SWO Lecture Series Luncheon – Sept. 8, 2012

Saturday, September 8, 2012
Belvie Rooks, co‐founder of Growing a Global Heart
From Broken Heartedness to Open Heartedness: A Journey of Transcendence

Belvie Rooks is a writer, educator, and producer whose work weaves the worlds of spirituality, feminism, and social justice with a passion for engaged dialogue as a way of bridging various socially constructed divides. She is co-founder of Growing a Global Heart, a project to plant a million trees along the Trans-Atlantic Slave Route in West Africa and the Underground Railroad in the United States to honor the millions of lives lost during the slave trade.

At SWO’s September 8, 2012 luncheon Belvie spoke of her experience visiting the El Mina slave dungeon on the West African coast. Not a Sufi practitioner herself, she noted that many of the men and women who have inspired her are, and she described how the heart, so emphasized in Sufism, is also what she uses to guide her life. Belvie took several minutes to “bring in the ancestors” into the room, honoring especially her great-grandmother, and all other family members from whom she seeks support and guidance.

Belvie and her husband visited Africa for their marriage (performed by a traditional healer) as well as with the intention to pay their respects at the El Mina dungeons. Belvie described the bittersweet experience of being in such a beautiful setting, having just wed a man she loves, while also having the experience a few days later of standing at the “Door-of-no-return” where for over 400 years men, women and children left in slave ships to never come home again. She felt the beauty of the coast “mocked” what this place had been, and for days afterwards she experienced a tremendous grief in imagining what people had experienced as they left their families in such a horrific manner and were “erased” from history. For her this was “a stark reminder of our inhumane lapses” and for days she was enraged and could not stop crying, feeling like something had “broken” within her.

Belvie related that her process with this grief was a teaching for her as she heard the voice of her grandmother who used to talk about “bearing witness with suffering and not turning away.” Belvie realized that her natural grief reaction was in a sense “turning away” and felt she could try to be a witness without isolating herself. With this guidance from her ancestors and the support of her husband, Belvie performed a traditional washing of her feet, as African elders teach to not “walk with so much sorrow.” She began thinking about how planting trees would provide for the earth as well as symbolically represent all of those people and identities lost. When Belvie and her husband then traveled to Senegal, and a women’s tree planting initiative was in the village, she knew this was a sign.

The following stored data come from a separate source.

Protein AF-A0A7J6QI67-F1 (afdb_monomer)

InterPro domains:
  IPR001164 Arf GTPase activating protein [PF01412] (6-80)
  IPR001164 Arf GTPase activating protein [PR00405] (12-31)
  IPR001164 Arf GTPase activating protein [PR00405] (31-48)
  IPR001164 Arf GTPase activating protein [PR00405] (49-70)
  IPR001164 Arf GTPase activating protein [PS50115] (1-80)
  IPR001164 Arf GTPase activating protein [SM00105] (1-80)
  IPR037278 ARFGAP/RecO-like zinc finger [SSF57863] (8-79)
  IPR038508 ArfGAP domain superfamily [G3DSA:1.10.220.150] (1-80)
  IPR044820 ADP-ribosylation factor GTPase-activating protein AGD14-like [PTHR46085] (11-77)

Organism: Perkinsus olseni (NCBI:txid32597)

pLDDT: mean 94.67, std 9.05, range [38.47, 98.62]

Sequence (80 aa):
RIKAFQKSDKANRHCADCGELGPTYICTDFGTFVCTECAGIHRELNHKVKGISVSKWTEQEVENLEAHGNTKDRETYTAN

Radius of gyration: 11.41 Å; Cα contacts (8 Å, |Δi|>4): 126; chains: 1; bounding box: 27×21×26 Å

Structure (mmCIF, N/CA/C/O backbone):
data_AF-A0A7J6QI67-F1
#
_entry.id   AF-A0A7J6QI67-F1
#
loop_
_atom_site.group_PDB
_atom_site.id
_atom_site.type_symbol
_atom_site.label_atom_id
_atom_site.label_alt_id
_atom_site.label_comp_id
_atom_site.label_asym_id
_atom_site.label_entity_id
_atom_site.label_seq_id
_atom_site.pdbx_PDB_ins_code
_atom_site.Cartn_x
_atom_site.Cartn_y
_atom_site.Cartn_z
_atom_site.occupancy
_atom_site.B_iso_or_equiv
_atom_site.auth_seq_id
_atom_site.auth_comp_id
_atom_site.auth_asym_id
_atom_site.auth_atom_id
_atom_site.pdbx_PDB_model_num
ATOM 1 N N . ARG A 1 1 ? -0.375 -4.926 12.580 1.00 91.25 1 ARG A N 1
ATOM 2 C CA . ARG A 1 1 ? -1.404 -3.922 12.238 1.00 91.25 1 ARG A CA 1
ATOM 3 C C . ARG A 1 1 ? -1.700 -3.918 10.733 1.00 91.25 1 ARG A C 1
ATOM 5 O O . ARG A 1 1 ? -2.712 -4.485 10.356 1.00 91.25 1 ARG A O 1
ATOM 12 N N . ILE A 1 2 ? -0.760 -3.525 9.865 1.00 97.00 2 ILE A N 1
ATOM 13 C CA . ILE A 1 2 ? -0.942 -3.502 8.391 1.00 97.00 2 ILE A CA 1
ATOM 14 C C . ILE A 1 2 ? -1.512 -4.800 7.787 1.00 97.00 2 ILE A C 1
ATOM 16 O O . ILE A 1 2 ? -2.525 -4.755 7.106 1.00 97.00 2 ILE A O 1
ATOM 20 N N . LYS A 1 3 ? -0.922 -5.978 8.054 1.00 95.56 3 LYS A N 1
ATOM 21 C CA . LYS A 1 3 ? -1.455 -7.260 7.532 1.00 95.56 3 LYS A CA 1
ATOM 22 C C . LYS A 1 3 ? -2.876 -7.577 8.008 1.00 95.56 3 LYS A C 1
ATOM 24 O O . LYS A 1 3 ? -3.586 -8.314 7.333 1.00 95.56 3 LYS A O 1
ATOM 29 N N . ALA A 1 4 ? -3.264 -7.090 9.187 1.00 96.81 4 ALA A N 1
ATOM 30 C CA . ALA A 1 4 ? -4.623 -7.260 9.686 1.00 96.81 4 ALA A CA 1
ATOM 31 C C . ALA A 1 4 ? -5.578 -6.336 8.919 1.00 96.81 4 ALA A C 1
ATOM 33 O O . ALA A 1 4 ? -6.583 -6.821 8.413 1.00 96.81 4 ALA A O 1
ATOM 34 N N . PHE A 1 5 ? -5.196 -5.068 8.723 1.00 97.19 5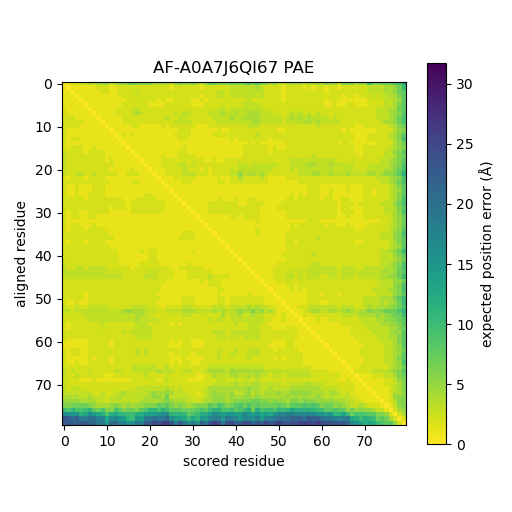 PHE A N 1
ATOM 35 C CA . PHE A 1 5 ? -5.943 -4.110 7.902 1.00 97.19 5 PHE A CA 1
ATOM 36 C C . PHE A 1 5 ? -6.080 -4.556 6.434 1.00 97.19 5 PHE A C 1
ATOM 38 O O . PHE A 1 5 ? -7.149 -4.481 5.833 1.00 97.19 5 PHE A O 1
ATOM 45 N N . GLN A 1 6 ? -5.019 -5.126 5.860 1.00 97.62 6 GLN A N 1
ATOM 46 C CA . GLN A 1 6 ? -5.062 -5.703 4.516 1.00 97.62 6 GLN A CA 1
ATOM 47 C C . GLN A 1 6 ? -6.1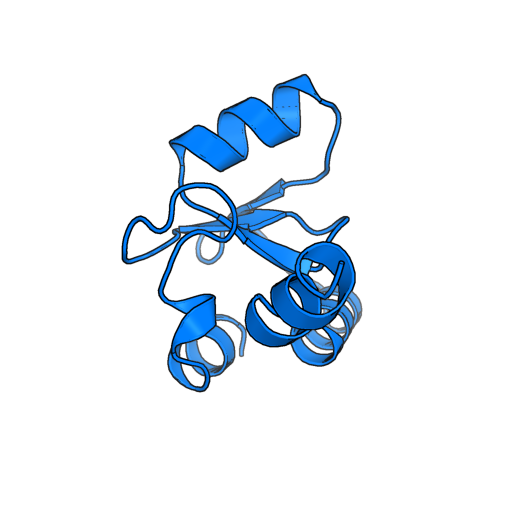13 -6.816 4.402 1.00 97.62 6 GLN A C 1
ATOM 49 O O . GLN A 1 6 ? -6.754 -6.975 3.370 1.00 97.62 6 GLN A O 1
ATOM 54 N N . LYS A 1 7 ? -6.270 -7.624 5.454 1.00 96.31 7 LYS A N 1
ATOM 55 C CA . LYS A 1 7 ? -7.206 -8.754 5.470 1.00 96.31 7 LYS A CA 1
ATOM 56 C C . LYS A 1 7 ? -8.632 -8.345 5.830 1.00 96.31 7 LYS A C 1
ATOM 58 O O . LYS A 1 7 ? -9.545 -9.087 5.475 1.00 96.31 7 LYS A O 1
ATOM 63 N N . SER A 1 8 ? -8.821 -7.229 6.538 1.00 96.69 8 SER A N 1
ATOM 64 C CA . SER A 1 8 ? -10.145 -6.766 6.965 1.00 96.69 8 SER A CA 1
ATOM 65 C C . SER A 1 8 ? -10.975 -6.199 5.815 1.00 96.69 8 SER A C 1
ATOM 67 O O . SER A 1 8 ? -12.197 -6.275 5.873 1.00 96.69 8 SER A O 1
ATOM 69 N N . ASP A 1 9 ? -10.333 -5.688 4.763 1.00 95.56 9 ASP A N 1
ATOM 70 C CA . ASP A 1 9 ? -10.997 -5.200 3.554 1.00 95.56 9 ASP A CA 1
ATOM 71 C C . ASP A 1 9 ? -10.646 -6.082 2.346 1.00 95.56 9 ASP A C 1
ATOM 73 O O . ASP A 1 9 ? -9.480 -6.360 2.059 1.00 95.56 9 ASP A O 1
ATOM 77 N N . LYS A 1 10 ? -11.664 -6.520 1.596 1.00 95.81 10 LYS A N 1
ATOM 78 C CA . LYS A 1 10 ? -11.463 -7.334 0.395 1.00 95.81 10 LYS A CA 1
ATOM 79 C C . LYS A 1 10 ? -10.708 -6.581 -0.705 1.00 95.81 10 LYS A C 1
ATOM 81 O O . LYS A 1 10 ? -9.968 -7.243 -1.438 1.00 95.81 10 LYS A O 1
ATOM 86 N N . ALA A 1 11 ? -10.872 -5.262 -0.817 1.00 96.94 11 ALA A N 1
ATOM 87 C CA . ALA A 1 11 ? -10.195 -4.445 -1.822 1.00 96.94 11 ALA A CA 1
ATOM 88 C C . ALA A 1 11 ? -8.681 -4.386 -1.576 1.00 96.94 11 ALA A C 1
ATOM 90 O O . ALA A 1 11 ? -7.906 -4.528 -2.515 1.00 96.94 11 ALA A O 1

Belvie returned to the U. S. and began speaking with environmentalists, developing a curriculum and training to plant trees in different neighborhoods to commemorate lives lost in these communities and allow those present to share their experience. Co-founder of Growing a Global Heart, she hopes to plant trees along the Trans-Atlantic Slave Route as well as the Underground Railroad. Belvie closed her talk by saying that it is important to remember that we are all one people, taking from and giving back to the same soil as we all grow our roots.

The audience was deeply moved by Belvie’s story and journey; there was a lively question and answer dialogue following her presentation.  Many participants voiced their appreciation for the Sufi Women Organization hosting such an engaging luncheon presentation and were eager to hear more about the works and service of the Sufi Women Organization.